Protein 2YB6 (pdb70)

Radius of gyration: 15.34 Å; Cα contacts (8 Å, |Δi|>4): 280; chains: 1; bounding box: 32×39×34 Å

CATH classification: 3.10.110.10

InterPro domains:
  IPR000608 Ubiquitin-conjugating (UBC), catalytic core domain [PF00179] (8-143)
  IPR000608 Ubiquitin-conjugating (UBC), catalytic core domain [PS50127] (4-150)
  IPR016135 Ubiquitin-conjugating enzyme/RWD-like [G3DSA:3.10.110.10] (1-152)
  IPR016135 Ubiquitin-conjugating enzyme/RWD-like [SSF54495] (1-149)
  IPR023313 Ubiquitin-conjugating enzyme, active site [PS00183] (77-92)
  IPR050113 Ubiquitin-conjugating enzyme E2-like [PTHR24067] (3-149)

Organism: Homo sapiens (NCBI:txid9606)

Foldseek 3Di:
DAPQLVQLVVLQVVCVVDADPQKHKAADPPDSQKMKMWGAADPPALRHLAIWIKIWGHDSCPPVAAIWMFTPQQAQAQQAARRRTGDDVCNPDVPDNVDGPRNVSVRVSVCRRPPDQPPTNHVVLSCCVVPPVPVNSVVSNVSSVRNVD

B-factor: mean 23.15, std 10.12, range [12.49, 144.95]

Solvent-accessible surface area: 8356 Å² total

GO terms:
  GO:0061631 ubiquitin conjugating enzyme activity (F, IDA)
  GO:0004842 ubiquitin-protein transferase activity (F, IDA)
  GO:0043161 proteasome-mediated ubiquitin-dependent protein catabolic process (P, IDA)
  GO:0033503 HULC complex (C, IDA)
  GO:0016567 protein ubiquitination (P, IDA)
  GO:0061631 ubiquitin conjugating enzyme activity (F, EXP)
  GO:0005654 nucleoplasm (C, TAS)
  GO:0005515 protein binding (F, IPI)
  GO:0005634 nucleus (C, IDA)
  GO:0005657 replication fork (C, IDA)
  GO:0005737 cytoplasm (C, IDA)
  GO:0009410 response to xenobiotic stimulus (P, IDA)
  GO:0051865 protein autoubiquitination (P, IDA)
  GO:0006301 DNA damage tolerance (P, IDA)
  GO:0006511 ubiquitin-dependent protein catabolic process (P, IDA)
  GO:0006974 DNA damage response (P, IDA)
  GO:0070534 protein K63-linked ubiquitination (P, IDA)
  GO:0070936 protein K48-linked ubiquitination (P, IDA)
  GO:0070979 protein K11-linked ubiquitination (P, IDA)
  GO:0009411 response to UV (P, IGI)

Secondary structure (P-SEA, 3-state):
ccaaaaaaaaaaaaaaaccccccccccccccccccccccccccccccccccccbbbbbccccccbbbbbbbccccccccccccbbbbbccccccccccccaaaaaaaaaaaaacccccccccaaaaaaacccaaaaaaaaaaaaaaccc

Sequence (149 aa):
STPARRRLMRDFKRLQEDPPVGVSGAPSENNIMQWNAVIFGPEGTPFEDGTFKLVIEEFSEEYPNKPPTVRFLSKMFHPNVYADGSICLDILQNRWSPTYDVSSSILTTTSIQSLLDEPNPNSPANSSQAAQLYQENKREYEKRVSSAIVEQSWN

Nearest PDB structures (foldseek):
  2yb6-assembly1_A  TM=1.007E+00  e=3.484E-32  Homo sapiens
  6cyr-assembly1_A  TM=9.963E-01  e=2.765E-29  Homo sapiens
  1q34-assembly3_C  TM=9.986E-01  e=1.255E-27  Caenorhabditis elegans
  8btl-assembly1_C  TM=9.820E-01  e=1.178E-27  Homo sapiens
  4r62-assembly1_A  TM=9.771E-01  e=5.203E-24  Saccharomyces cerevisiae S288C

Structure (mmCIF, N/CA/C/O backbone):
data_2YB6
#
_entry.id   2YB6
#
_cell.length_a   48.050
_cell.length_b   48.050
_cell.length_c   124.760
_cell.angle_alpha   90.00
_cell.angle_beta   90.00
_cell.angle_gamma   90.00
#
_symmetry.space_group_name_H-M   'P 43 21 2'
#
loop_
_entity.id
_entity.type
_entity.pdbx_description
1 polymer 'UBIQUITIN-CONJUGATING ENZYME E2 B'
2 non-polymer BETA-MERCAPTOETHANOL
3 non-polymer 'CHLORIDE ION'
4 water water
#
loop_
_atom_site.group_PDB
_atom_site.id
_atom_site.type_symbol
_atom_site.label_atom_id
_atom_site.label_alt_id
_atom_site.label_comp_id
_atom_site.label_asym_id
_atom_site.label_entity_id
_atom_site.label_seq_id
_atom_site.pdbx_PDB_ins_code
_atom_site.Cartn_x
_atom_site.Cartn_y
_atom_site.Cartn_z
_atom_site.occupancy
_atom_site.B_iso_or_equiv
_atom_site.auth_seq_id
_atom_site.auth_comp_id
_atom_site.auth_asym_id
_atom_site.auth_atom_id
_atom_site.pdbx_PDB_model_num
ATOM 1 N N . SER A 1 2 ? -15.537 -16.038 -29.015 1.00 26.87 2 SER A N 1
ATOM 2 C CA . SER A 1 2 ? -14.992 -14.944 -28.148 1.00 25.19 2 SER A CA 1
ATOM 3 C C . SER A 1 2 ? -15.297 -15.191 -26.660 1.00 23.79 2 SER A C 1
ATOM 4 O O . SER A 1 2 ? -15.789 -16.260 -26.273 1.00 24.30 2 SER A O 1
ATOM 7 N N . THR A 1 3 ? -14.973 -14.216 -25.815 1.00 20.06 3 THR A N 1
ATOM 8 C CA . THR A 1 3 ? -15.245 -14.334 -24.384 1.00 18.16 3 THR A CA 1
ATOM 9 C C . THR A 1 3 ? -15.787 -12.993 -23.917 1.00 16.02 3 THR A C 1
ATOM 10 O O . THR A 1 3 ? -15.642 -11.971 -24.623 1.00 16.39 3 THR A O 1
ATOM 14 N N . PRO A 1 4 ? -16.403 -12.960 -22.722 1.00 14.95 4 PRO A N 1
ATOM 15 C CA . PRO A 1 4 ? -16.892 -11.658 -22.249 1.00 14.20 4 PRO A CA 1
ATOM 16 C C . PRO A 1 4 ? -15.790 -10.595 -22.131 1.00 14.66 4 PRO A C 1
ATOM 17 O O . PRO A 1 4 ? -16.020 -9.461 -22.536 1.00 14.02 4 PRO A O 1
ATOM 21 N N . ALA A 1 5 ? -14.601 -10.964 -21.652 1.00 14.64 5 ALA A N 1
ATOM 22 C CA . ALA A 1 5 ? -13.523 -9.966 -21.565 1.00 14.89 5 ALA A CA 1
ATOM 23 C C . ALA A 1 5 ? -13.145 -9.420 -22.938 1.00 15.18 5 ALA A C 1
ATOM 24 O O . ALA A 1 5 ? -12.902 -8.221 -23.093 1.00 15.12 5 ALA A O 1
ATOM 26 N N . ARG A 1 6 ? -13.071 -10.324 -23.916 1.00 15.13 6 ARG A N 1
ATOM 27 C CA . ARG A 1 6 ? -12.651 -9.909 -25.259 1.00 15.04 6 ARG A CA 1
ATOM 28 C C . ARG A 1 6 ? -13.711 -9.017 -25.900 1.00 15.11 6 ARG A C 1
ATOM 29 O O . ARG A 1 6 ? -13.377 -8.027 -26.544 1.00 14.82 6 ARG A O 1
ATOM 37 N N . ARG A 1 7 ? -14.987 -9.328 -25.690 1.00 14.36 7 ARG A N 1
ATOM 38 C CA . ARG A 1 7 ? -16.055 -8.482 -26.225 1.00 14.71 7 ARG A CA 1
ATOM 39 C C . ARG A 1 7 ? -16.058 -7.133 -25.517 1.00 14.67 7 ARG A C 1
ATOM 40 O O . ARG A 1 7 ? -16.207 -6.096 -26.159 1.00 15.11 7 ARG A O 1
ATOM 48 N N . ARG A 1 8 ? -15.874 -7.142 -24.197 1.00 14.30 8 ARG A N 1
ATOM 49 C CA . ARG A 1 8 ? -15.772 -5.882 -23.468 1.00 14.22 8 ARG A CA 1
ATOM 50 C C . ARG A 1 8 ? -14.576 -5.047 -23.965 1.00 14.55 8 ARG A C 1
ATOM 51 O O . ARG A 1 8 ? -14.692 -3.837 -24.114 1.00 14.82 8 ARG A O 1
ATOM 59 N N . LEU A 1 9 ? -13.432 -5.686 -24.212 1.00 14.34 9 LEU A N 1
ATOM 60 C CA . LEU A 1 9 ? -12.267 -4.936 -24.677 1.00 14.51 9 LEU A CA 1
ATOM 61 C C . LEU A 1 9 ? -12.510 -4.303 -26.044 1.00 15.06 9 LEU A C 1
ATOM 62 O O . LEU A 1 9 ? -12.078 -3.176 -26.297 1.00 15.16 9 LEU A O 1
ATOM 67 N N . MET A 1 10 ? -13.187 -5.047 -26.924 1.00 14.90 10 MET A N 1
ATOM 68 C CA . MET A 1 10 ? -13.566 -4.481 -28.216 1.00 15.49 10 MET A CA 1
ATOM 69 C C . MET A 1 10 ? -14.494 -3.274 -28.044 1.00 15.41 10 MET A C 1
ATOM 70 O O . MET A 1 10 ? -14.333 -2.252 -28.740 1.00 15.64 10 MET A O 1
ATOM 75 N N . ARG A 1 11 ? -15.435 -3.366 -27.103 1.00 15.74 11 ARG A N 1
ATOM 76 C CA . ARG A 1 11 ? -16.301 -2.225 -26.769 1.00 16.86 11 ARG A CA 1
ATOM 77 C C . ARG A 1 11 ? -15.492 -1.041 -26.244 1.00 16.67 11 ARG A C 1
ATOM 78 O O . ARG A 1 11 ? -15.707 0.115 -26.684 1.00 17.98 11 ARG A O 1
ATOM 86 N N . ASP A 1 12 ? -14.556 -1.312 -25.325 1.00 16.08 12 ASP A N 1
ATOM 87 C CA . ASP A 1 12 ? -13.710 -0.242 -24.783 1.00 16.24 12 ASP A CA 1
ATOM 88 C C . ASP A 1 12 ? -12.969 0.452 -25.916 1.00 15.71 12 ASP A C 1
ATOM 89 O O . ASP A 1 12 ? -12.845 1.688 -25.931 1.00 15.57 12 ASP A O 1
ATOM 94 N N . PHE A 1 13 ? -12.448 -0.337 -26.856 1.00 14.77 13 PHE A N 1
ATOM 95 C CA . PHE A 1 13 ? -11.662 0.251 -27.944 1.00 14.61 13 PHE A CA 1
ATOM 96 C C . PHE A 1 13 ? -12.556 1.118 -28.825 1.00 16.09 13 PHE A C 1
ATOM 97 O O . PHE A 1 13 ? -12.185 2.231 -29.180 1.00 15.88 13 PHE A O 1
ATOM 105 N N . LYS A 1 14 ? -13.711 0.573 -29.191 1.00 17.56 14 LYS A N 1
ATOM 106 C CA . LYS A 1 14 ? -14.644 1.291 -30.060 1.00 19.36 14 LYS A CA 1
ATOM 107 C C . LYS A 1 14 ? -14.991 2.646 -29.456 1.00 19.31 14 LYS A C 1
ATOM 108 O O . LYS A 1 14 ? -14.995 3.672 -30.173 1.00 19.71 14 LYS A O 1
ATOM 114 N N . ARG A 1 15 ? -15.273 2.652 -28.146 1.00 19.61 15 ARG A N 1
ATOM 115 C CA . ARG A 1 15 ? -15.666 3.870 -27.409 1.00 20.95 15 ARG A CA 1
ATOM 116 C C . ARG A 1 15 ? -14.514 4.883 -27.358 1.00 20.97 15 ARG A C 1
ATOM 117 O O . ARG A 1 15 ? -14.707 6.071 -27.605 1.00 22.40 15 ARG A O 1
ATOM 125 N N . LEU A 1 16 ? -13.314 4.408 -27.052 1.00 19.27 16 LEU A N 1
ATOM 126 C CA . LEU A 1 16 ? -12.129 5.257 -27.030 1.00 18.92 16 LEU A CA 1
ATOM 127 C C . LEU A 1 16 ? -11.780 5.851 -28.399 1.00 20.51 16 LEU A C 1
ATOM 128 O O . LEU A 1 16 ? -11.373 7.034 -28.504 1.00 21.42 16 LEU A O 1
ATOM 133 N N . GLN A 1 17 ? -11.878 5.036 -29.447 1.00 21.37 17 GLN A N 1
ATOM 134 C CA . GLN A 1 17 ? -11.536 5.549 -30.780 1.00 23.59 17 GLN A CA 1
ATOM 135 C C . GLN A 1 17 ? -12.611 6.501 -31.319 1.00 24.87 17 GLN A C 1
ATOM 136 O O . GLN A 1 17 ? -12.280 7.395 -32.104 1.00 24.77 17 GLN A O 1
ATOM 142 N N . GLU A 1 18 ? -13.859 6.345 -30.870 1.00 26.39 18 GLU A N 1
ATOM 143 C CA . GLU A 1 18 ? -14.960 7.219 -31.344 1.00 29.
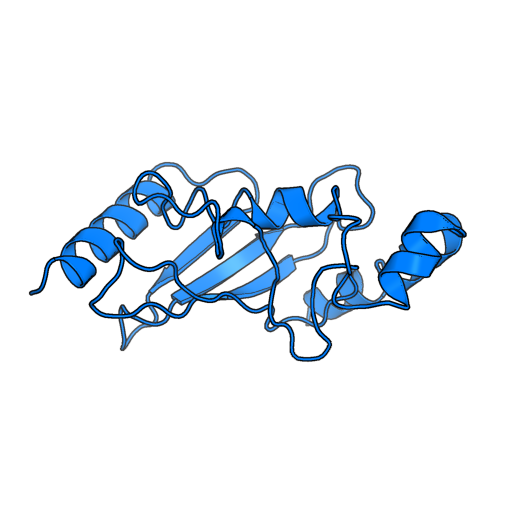19 18 GLU A CA 1
ATOM 144 C C . GLU A 1 18 ? -14.942 8.603 -30.680 1.00 29.78 18 GLU A C 1
ATOM 145 O O . GLU A 1 18 ? -15.261 9.603 -31.330 1.00 30.95 18 GLU A O 1
ATOM 151 N N . ASP A 1 19 ? -14.562 8.651 -29.402 1.00 29.81 19 ASP A N 1
ATOM 152 C CA . ASP A 1 19 ? -14.622 9.877 -28.592 1.00 30.35 19 ASP A CA 1
ATOM 153 C C . ASP A 1 19 ? -13.434 9.898 -27.618 1.00 29.18 19 ASP A C 1
ATOM 154 O O . ASP A 1 19 ? -13.640 9.764 -26.400 1.00 29.46 19 ASP A O 1
ATOM 159 N N . PRO A 1 20 ? -12.193 10.046 -28.145 1.00 28.11 20 PRO A N 1
ATOM 160 C CA . PRO A 1 20 ? -11.021 10.035 -27.261 1.00 27.48 20 PRO A CA 1
ATOM 161 C C . PRO A 1 20 ? -10.986 11.298 -26.444 1.00 26.31 20 PRO A C 1
ATOM 162 O O . PRO A 1 20 ? -11.160 12.383 -26.999 1.00 27.28 20 PRO A O 1
ATOM 166 N N . PRO A 1 21 ? -10.764 11.161 -25.137 1.00 24.35 21 PRO A N 1
ATOM 167 C CA . PRO A 1 21 ? -10.493 12.314 -24.286 1.00 22.53 21 PRO A CA 1
ATOM 168 C C . PRO A 1 21 ? -9.258 13.054 -24.740 1.00 20.72 21 PRO A C 1
ATOM 169 O O . PRO A 1 21 ? -8.375 12.458 -25.373 1.00 19.36 21 PRO A O 1
ATOM 173 N N . VAL A 1 22 ? -9.175 14.331 -24.378 1.00 19.03 22 VAL A N 1
ATOM 174 C CA . VAL A 1 22 ? -8.018 15.140 -24.711 1.00 18.07 22 VAL A CA 1
ATOM 175 C C . VAL A 1 22 ? -6.739 14.461 -24.258 1.00 17.42 22 VAL A C 1
ATOM 176 O O . VAL A 1 22 ? -6.606 14.061 -23.110 1.00 17.44 22 VAL A O 1
ATOM 180 N N . GLY A 1 23 ? -5.801 14.308 -25.196 1.00 15.93 23 GLY A N 1
ATOM 181 C CA . GLY A 1 23 ? -4.453 13.860 -24.886 1.00 16.93 23 GLY A CA 1
ATOM 182 C C . GLY A 1 23 ? -4.303 12.405 -24.543 1.00 16.44 23 GLY A C 1
ATOM 183 O O . GLY A 1 23 ? -3.261 12.009 -24.019 1.00 17.66 23 GLY A O 1
ATOM 184 N N . VAL A 1 24 ? -5.335 11.600 -24.788 1.00 16.00 24 VAL A N 1
ATOM 185 C CA . VAL A 1 24 ? -5.200 10.177 -24.513 1.00 17.36 24 VAL A CA 1
ATOM 186 C C . VAL A 1 24 ? -5.650 9.321 -25.705 1.00 16.05 24 VAL A C 1
ATOM 187 O O . VAL A 1 24 ? -6.583 9.662 -26.444 1.00 15.72 24 VAL A O 1
ATOM 191 N N . SER A 1 25 ? -4.955 8.206 -25.889 1.00 16.05 25 SER A N 1
ATOM 192 C CA . SER A 1 25 ? -5.343 7.219 -26.880 1.00 16.36 25 SER A CA 1
ATOM 193 C C . SER A 1 25 ? -4.747 5.886 -26.520 1.00 16.16 25 SER A C 1
ATOM 194 O O . SER A 1 25 ? -3.812 5.793 -25.717 1.00 14.96 25 SER A O 1
ATOM 197 N N . GLY A 1 26 ? -5.269 4.857 -27.155 1.00 15.83 26 GLY A N 1
ATOM 198 C CA . GLY A 1 26 ? -4.663 3.524 -27.029 1.00 15.89 26 GLY A CA 1
ATOM 199 C C . GLY A 1 26 ? -5.408 2.498 -27.862 1.00 15.26 26 GLY A C 1
ATOM 200 O O . GLY A 1 26 ? -6.523 2.746 -28.323 1.00 17.25 26 GLY A O 1
ATOM 201 N N . ALA A 1 27 ? -4.791 1.335 -28.036 1.00 15.03 27 ALA A N 1
ATOM 202 C CA . ALA A 1 27 ? -5.339 0.289 -28.901 1.00 14.86 27 ALA A CA 1
ATOM 203 C C . ALA A 1 27 ? -4.752 -1.039 -28.460 1.00 15.43 27 ALA A C 1
ATOM 204 O O . ALA A 1 27 ? -3.625 -1.088 -27.963 1.00 15.71 27 ALA A O 1
ATOM 206 N N . PRO A 1 28 ? -5.498 -2.133 -28.667 1.00 16.36 28 PRO A N 1
ATOM 207 C CA . PRO A 1 28 ? -4.892 -3.450 -28.463 1.00 17.32 28 PRO A CA 1
ATOM 208 C C . PRO A 1 28 ? -3.686 -3.648 -29.355 1.00 18.08 28 PRO A C 1
ATOM 209 O O . PRO A 1 28 ? -3.618 -3.107 -30.477 1.00 18.96 28 PRO A O 1
ATOM 213 N N . SER A 1 29 ? -2.721 -4.407 -28.873 1.00 18.19 29 SER A N 1
ATOM 214 C CA . SER A 1 29 ? -1.622 -4.817 -29.730 1.00 20.33 29 SER A CA 1
ATOM 215 C C . SER A 1 29 ? -2.173 -5.648 -30.891 1.00 22.22 29 SER A C 1
ATOM 216 O O . SER A 1 29 ? -3.214 -6.303 -30.762 1.00 21.85 29 SER A O 1
ATOM 219 N N . GLU A 1 30 ? -1.433 -5.607 -32.001 1.00 25.01 30 GLU A N 1
ATOM 220 C CA . GLU A 1 30 ? -1.660 -6.413 -33.222 1.00 27.50 30 GLU A CA 1
ATOM 221 C C . GLU A 1 30 ? -2.140 -7.825 -32.948 1.00 27.23 30 GLU A C 1
ATOM 222 O O . GLU A 1 30 ? -3.114 -8.315 -33.528 1.00 28.95 30 GLU A O 1
ATOM 228 N N . ASN A 1 31 ? -1.423 -8.475 -32.052 1.00 25.31 31 ASN A N 1
ATOM 229 C CA . ASN A 1 31 ? -1.486 -9.898 -31.905 1.00 25.04 31 ASN A CA 1
ATOM 230 C C . ASN A 1 31 ? -2.111 -10.364 -30.594 1.00 23.18 31 ASN A C 1
ATOM 231 O O . ASN A 1 31 ? -2.186 -11.553 -30.353 1.00 24.15 31 ASN A O 1
ATOM 236 N N . ASN A 1 32 ? -2.553 -9.447 -29.733 1.00 21.05 32 ASN A N 1
ATOM 237 C CA . ASN A 1 32 ? -3.058 -9.871 -28.425 1.00 19.49 32 ASN A CA 1
ATOM 238 C C . ASN A 1 32 ? -3.928 -8.787 -27.813 1.00 18.36 32 ASN A C 1
ATOM 239 O O . ASN A 1 32 ? -3.423 -7.753 -27.344 1.00 17.73 32 ASN A O 1
ATOM 244 N N . ILE A 1 33 ? -5.235 -9.033 -27.798 1.00 17.10 33 ILE A N 1
ATOM 245 C CA . ILE A 1 33 ? -6.180 -8.032 -27.306 1.00 16.98 33 ILE A CA 1
ATOM 246 C C . ILE A 1 33 ? -5.995 -7.789 -25.802 1.00 16.41 33 ILE A C 1
ATOM 247 O O . ILE A 1 33 ? -6.473 -6.785 -25.278 1.00 16.43 33 ILE A O 1
ATOM 252 N N . MET A 1 34 ? -5.314 -8.704 -25.100 1.00 16.44 34 MET A N 1
ATOM 253 C CA . MET A 1 34 ? -5.058 -8.543 -23.667 1.00 16.57 34 MET A CA 1
ATOM 254 C C . MET A 1 34 ? -3.921 -7.605 -23.313 1.00 16.44 34 MET A C 1
ATOM 255 O O . MET A 1 34 ? -3.731 -7.321 -22.144 1.00 17.65 34 MET A O 1
ATOM 260 N N . GLN A 1 35 ? -3.186 -7.118 -24.309 1.00 15.90 35 GLN A N 1
ATOM 261 C CA . GLN A 1 35 ? -2.077 -6.204 -24.080 1.00 16.70 35 GLN A CA 1
ATOM 262 C C . GLN A 1 35 ? -2.282 -5.018 -24.990 1.00 15.74 35 GLN A C 1
ATOM 263 O O . GLN A 1 35 ? -2.328 -5.185 -26.203 1.00 16.81 35 GLN A O 1
ATOM 269 N N . TRP A 1 36 ? -2.407 -3.831 -24.408 1.00 14.51 36 TRP A N 1
ATOM 270 C CA . TRP A 1 36 ? -2.621 -2.615 -25.207 1.00 14.36 36 TRP A CA 1
ATOM 271 C C . TRP A 1 36 ? -1.447 -1.666 -25.100 1.00 14.27 36 TRP A C 1
ATOM 272 O O . TRP A 1 36 ? -0.761 -1.625 -24.073 1.00 15.62 36 TRP A O 1
ATOM 283 N N . ASN A 1 37 ? -1.236 -0.897 -26.171 1.00 15.11 37 ASN A N 1
ATOM 284 C CA . ASN A 1 37 ? -0.318 0.228 -26.169 1.00 15.44 37 ASN A CA 1
ATOM 285 C C . ASN A 1 37 ? -1.119 1.509 -26.070 1.00 15.78 37 ASN A C 1
ATOM 286 O O . ASN A 1 37 ? -2.119 1.681 -26.766 1.00 17.75 37 ASN A O 1
ATOM 291 N N . ALA A 1 38 ? -0.683 2.414 -25.214 1.00 14.02 38 ALA A N 1
ATOM 292 C CA . ALA A 1 38 ? -1.419 3.660 -25.035 1.00 14.12 38 ALA A CA 1
ATOM 293 C C . ALA A 1 38 ? -0.458 4.833 -25.010 1.00 14.15 38 ALA A C 1
ATOM 294 O O . ALA A 1 38 ? 0.743 4.658 -24.809 1.00 14.72 38 ALA A O 1
ATOM 296 N N . VAL A 1 39 ? -0.997 6.012 -25.265 1.00 15.01 39 VAL A N 1
ATOM 297 C CA . VAL A 1 39 ? -0.236 7.257 -25.199 1.00 15.27 39 VAL A CA 1
ATOM 298 C C . VAL A 1 39 ? -1.035 8.280 -24.394 1.00 15.46 39 VAL A C 1
ATOM 299 O O . VAL A 1 39 ? -2.253 8.457 -24.604 1.00 15.84 39 VAL A O 1
ATOM 303 N N . ILE A 1 40 ? -0.347 8.948 -23.464 1.00 15.03 40 ILE A N 1
ATOM 304 C CA . ILE A 1 40 ? -0.917 10.061 -22.720 1.00 14.55 40 ILE A CA 1
ATOM 305 C C . ILE A 1 40 ? -0.033 11.275 -22.923 1.00 15.48 40 ILE A C 1
ATOM 306 O O . ILE A 1 40 ? 1.176 11.213 -22.658 1.00 15.31 40 ILE A O 1
ATOM 311 N N . PHE A 1 41 ? -0.644 12.377 -23.367 1.00 16.17 41 PHE A N 1
ATOM 312 C CA . PHE A 1 41 ? 0.041 13.670 -23.442 1.00 16.76 41 PHE A CA 1
ATOM 313 C C . PHE A 1 41 ? -0.128 14.319 -22.068 1.00 16.80 41 PHE A C 1
ATOM 314 O O . PHE A 1 41 ? -1.212 14.257 -21.481 1.00 16.93 41 PHE A O 1
ATOM 322 N N . GLY A 1 42 ? 0.946 14.887 -21.519 1.00 16.59 42 GLY A N 1
ATOM 323 C CA . GLY A 1 42 ? 0.856 15.527 -20.204 1.00 16.99 42 GLY A CA 1
ATOM 324 C C . GLY A 1 42 ? -0.178 16.633 -20.212 1.00 16.43 42 GLY A C 1
ATOM 325 O O . GLY A 1 42 ? -0.363 17.298 -21.232 1.00 17.67 42 GLY A O 1
ATOM 326 N N . PRO A 1 43 ? -0.872 16.830 -19.084 1.00 16.85 43 PRO A N 1
ATOM 327 C CA . PRO A 1 43 ? -1.902 17.861 -19.097 1.00 17.48 43 PRO A CA 1
ATOM 328 C C . PRO A 1 43 ? -1.323 19.269 -19.234 1.00 17.95 43 PRO A C 1
ATOM 329 O O . PRO A 1 43 ? -0.269 19.610 -18.655 1.00 17.64 43 PRO A O 1
ATOM 333 N N . GLU A 1 44 ? -2.028 20.066 -20.024 1.00 18.89 44 GLU A N 1
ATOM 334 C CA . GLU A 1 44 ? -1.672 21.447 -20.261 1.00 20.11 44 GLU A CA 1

=== Activity ===
All that belongs in your answer is the stretch of entries above from the line with "ATOM 16 C C" through the line with "ATOM 26 N N", printed exactly.

=== Your solution ===
ATOM 16 C C . PRO A 1 4 ? -15.790 -10.595 -22.131 1.00 14.66 4 PRO A C 1
ATOM 17 O O . PRO A 1 4 ? -16.020 -9.461 -22.536 1.00 14.02 4 PRO A O 1
ATOM 21 N N . ALA A 1 5 ? -14.601 -10.964 -21.652 1.00 14.64 5 ALA A N 1
ATOM 22 C CA . ALA A 1 5 ? -13.523 -9.966 -21.565 1.00 14.89 5 ALA A CA 1
ATOM 23 C C . ALA A 1 5 ? -13.145 -9.420 -22.938 1.00 15.18 5 ALA A C 1
ATOM 24 O O . ALA A 1 5 ? -12.902 -8.221 -23.093 1.00 15.12 5 ALA A O 1
ATOM 26 N N . ARG A 1 6 ? -13.071 -10.324 -23.916 1.00 15.13 6 ARG A N 1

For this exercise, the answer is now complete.